- DATASET CONTENT
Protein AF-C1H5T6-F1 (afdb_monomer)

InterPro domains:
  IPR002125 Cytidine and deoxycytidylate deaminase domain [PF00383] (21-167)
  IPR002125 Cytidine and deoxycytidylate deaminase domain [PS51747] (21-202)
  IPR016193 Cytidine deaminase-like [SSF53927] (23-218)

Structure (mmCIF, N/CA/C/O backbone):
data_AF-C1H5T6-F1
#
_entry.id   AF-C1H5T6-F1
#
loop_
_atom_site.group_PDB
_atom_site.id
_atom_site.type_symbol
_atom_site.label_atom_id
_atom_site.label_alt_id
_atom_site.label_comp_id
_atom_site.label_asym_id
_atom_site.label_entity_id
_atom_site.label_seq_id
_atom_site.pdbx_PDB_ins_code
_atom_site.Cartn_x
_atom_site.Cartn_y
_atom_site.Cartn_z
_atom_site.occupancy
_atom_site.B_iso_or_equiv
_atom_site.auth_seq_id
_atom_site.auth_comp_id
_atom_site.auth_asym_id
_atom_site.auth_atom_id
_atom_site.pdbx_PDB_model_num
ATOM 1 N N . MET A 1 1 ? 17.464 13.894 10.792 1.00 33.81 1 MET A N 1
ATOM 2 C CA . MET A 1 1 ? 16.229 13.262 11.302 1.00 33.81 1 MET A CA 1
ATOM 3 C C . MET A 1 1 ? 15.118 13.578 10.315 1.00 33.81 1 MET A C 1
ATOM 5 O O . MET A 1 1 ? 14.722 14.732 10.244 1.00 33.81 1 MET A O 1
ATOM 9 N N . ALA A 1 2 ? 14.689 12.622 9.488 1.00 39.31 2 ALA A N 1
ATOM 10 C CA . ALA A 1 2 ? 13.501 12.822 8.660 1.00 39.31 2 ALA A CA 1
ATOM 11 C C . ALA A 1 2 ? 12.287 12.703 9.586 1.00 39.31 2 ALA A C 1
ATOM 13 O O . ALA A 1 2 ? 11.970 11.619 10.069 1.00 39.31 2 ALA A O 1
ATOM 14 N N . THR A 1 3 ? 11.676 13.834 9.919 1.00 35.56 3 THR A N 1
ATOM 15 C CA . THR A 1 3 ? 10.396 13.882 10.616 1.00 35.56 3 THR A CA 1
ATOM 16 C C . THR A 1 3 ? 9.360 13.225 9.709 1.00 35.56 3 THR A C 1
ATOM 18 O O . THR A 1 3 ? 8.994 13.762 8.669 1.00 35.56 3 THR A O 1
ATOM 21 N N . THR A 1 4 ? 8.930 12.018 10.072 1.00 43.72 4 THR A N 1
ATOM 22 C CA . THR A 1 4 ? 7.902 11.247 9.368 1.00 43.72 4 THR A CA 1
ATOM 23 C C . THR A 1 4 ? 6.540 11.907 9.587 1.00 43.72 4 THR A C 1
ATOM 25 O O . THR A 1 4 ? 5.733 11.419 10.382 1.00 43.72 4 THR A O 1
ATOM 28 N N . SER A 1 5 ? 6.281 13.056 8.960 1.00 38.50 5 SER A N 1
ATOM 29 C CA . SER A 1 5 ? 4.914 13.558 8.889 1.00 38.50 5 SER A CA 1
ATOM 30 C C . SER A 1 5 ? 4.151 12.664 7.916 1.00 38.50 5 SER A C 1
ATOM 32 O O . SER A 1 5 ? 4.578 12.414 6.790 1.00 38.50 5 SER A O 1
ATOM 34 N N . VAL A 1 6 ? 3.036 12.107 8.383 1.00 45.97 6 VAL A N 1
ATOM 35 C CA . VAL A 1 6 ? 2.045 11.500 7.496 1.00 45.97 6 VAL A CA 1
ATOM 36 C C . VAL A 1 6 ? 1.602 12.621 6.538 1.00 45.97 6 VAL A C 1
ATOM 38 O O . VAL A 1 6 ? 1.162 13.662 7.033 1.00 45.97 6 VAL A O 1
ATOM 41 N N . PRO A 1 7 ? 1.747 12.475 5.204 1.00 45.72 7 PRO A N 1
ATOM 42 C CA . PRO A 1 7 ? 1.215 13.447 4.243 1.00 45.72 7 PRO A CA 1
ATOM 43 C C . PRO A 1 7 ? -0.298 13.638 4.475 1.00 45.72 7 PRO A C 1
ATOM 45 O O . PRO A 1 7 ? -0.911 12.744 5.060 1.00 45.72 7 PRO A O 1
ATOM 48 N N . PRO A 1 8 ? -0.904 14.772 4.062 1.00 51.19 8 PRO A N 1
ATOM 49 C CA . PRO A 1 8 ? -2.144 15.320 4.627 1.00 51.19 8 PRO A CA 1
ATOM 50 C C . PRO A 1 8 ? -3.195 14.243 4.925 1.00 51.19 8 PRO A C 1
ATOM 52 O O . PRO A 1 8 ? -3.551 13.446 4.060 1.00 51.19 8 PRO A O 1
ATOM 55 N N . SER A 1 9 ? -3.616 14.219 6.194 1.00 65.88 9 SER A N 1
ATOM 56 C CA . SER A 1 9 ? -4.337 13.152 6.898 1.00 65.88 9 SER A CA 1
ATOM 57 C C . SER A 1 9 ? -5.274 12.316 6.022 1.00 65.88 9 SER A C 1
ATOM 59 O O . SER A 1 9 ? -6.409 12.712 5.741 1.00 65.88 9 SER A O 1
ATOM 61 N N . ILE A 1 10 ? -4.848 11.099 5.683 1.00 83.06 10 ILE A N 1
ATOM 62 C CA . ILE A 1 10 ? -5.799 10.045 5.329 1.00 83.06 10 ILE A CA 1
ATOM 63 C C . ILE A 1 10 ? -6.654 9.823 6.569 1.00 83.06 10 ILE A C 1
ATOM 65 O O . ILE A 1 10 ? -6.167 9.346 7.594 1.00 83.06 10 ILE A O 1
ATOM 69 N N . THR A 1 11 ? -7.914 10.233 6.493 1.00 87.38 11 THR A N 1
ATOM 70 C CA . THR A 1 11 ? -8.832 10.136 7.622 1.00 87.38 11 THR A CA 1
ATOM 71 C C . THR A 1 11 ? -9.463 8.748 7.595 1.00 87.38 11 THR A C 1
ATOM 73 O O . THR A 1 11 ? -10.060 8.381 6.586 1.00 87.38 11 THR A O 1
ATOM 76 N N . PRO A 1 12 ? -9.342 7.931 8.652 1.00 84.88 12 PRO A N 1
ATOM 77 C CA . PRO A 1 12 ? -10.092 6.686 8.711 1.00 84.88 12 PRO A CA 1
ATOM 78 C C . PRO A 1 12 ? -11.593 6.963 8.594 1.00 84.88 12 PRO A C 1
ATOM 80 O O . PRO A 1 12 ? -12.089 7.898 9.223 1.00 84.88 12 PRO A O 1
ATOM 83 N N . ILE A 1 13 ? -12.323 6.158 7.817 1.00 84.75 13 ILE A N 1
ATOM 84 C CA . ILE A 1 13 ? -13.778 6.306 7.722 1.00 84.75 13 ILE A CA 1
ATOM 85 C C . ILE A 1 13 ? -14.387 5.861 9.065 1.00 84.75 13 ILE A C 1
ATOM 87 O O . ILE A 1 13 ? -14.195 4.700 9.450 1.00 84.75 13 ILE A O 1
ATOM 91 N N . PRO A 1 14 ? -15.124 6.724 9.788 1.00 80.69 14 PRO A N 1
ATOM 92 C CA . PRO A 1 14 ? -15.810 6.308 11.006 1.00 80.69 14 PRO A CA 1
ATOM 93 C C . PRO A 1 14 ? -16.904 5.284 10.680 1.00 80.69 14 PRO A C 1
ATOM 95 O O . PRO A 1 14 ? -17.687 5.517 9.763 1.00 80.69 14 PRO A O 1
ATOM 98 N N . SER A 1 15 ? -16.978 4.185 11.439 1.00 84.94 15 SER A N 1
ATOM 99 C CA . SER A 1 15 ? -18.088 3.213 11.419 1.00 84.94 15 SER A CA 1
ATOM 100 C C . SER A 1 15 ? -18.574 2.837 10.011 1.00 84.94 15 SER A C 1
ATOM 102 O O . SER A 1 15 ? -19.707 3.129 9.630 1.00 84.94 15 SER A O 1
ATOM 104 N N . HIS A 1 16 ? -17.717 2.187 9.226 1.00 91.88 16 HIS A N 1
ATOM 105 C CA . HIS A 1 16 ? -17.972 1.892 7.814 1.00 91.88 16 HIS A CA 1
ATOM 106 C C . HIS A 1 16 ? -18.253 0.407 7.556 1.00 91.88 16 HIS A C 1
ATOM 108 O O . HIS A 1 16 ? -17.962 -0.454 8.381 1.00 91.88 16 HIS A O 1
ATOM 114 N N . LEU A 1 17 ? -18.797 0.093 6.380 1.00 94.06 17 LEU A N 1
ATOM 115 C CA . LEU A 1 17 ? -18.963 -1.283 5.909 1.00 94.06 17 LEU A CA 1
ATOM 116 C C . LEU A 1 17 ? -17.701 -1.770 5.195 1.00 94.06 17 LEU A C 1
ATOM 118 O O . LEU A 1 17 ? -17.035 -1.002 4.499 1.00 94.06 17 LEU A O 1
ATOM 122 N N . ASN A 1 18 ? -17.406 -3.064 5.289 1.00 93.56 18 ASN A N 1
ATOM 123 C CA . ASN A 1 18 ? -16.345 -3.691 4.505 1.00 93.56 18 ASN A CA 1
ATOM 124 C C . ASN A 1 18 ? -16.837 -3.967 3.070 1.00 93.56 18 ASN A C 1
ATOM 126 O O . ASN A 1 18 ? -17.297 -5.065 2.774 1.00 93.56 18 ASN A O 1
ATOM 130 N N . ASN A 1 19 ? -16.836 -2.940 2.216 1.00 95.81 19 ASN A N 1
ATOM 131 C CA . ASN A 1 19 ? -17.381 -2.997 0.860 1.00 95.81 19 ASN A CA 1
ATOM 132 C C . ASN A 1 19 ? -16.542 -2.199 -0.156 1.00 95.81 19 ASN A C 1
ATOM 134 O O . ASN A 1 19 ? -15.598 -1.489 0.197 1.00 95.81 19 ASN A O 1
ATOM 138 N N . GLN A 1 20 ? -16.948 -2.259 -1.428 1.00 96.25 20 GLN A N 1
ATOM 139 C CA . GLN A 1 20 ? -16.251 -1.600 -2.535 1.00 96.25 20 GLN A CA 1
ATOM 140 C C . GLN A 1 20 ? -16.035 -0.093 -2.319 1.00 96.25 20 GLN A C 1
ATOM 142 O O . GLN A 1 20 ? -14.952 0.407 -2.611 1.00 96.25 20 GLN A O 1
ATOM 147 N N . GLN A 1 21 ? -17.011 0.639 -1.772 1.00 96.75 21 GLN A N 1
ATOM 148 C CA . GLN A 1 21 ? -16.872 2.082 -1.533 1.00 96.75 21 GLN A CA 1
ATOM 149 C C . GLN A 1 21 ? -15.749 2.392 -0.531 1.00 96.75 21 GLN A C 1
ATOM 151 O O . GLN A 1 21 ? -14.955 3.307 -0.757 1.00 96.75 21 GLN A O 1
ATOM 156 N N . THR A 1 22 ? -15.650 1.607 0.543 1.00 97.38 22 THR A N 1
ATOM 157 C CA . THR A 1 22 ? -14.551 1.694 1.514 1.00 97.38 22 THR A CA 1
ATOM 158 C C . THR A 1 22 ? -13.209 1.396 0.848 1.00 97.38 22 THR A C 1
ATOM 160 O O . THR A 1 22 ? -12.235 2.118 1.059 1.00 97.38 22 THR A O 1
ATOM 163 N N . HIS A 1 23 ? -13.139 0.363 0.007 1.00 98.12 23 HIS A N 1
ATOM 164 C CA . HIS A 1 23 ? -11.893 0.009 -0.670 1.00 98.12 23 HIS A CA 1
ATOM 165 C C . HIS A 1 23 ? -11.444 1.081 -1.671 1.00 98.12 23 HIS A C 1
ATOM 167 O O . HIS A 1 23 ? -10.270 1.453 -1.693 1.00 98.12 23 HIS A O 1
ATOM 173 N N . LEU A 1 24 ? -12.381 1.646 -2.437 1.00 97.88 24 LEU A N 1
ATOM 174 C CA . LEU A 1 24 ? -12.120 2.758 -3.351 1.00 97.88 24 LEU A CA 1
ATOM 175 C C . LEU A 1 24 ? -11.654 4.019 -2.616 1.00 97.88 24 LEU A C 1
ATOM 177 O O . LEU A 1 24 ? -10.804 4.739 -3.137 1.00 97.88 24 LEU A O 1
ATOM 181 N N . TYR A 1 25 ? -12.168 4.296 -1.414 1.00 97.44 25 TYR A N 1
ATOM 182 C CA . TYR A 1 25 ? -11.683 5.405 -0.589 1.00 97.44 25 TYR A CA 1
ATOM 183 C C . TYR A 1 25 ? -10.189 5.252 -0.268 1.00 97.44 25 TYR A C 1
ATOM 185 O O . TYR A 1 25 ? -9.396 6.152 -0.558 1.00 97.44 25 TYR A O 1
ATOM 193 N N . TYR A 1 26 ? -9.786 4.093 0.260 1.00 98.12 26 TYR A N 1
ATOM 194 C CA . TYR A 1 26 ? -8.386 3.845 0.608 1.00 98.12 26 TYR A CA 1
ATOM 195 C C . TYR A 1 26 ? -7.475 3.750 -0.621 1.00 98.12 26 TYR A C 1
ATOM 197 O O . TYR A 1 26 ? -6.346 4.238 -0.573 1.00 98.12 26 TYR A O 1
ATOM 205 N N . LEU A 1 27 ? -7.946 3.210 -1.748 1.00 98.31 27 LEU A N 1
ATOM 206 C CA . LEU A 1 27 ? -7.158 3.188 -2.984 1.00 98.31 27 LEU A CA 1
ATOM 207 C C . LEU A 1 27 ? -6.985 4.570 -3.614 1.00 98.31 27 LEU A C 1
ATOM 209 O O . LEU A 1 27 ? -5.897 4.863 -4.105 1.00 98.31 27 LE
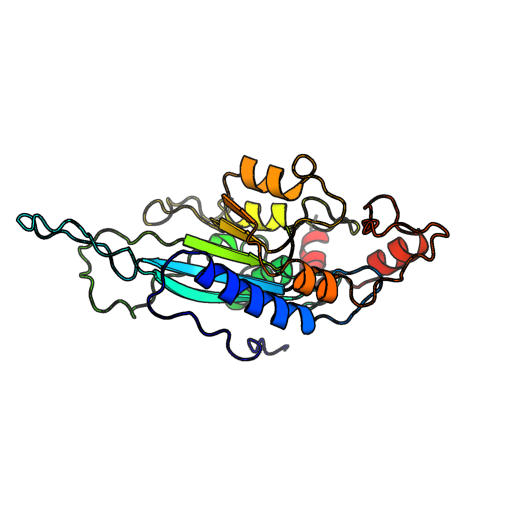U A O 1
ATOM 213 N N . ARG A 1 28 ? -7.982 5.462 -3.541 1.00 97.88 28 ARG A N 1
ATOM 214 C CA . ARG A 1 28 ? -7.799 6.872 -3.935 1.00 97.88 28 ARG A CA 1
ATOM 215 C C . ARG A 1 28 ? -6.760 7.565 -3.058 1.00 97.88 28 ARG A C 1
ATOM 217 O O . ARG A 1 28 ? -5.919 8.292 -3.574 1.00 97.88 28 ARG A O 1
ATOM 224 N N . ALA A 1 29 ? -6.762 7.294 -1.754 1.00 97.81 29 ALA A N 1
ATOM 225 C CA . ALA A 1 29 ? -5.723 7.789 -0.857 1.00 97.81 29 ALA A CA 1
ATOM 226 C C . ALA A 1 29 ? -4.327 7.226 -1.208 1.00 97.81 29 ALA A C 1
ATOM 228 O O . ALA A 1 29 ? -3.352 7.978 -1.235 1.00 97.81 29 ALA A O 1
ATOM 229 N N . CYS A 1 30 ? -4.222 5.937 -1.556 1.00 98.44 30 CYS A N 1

- TASK INSTRUCTIONS
Once you find the line with "ATOM 62 C CA" above, print it and every line after it up to and including the line with "ATOM 73 O O", exactly as written and nothing else.

- RESULT BELOW
ATOM 62 C CA . ILE A 1 10 ? -5.799 10.045 5.329 1.00 83.06 10 ILE A CA 1
ATOM 63 C C . ILE A 1 10 ? -6.654 9.823 6.569 1.00 83.06 10 ILE A C 1
ATOM 65 O O . ILE A 1 10 ? -6.167 9.346 7.594 1.00 83.06 10 ILE A O 1
ATOM 69 N N . THR A 1 11 ? -7.914 10.233 6.493 1.00 87.38 11 THR A N 1
ATOM 70 C CA . THR A 1 11 ? -8.832 10.136 7.622 1.00 87.38 11 THR A CA 1
ATOM 71 C C . THR A 1 11 ? -9.463 8.748 7.595 1.00 87.38 11 THR A C 1
ATOM 73 O O . THR A 1 11 ? -10.060 8.381 6.586 1.00 87.38 11 THR A O 1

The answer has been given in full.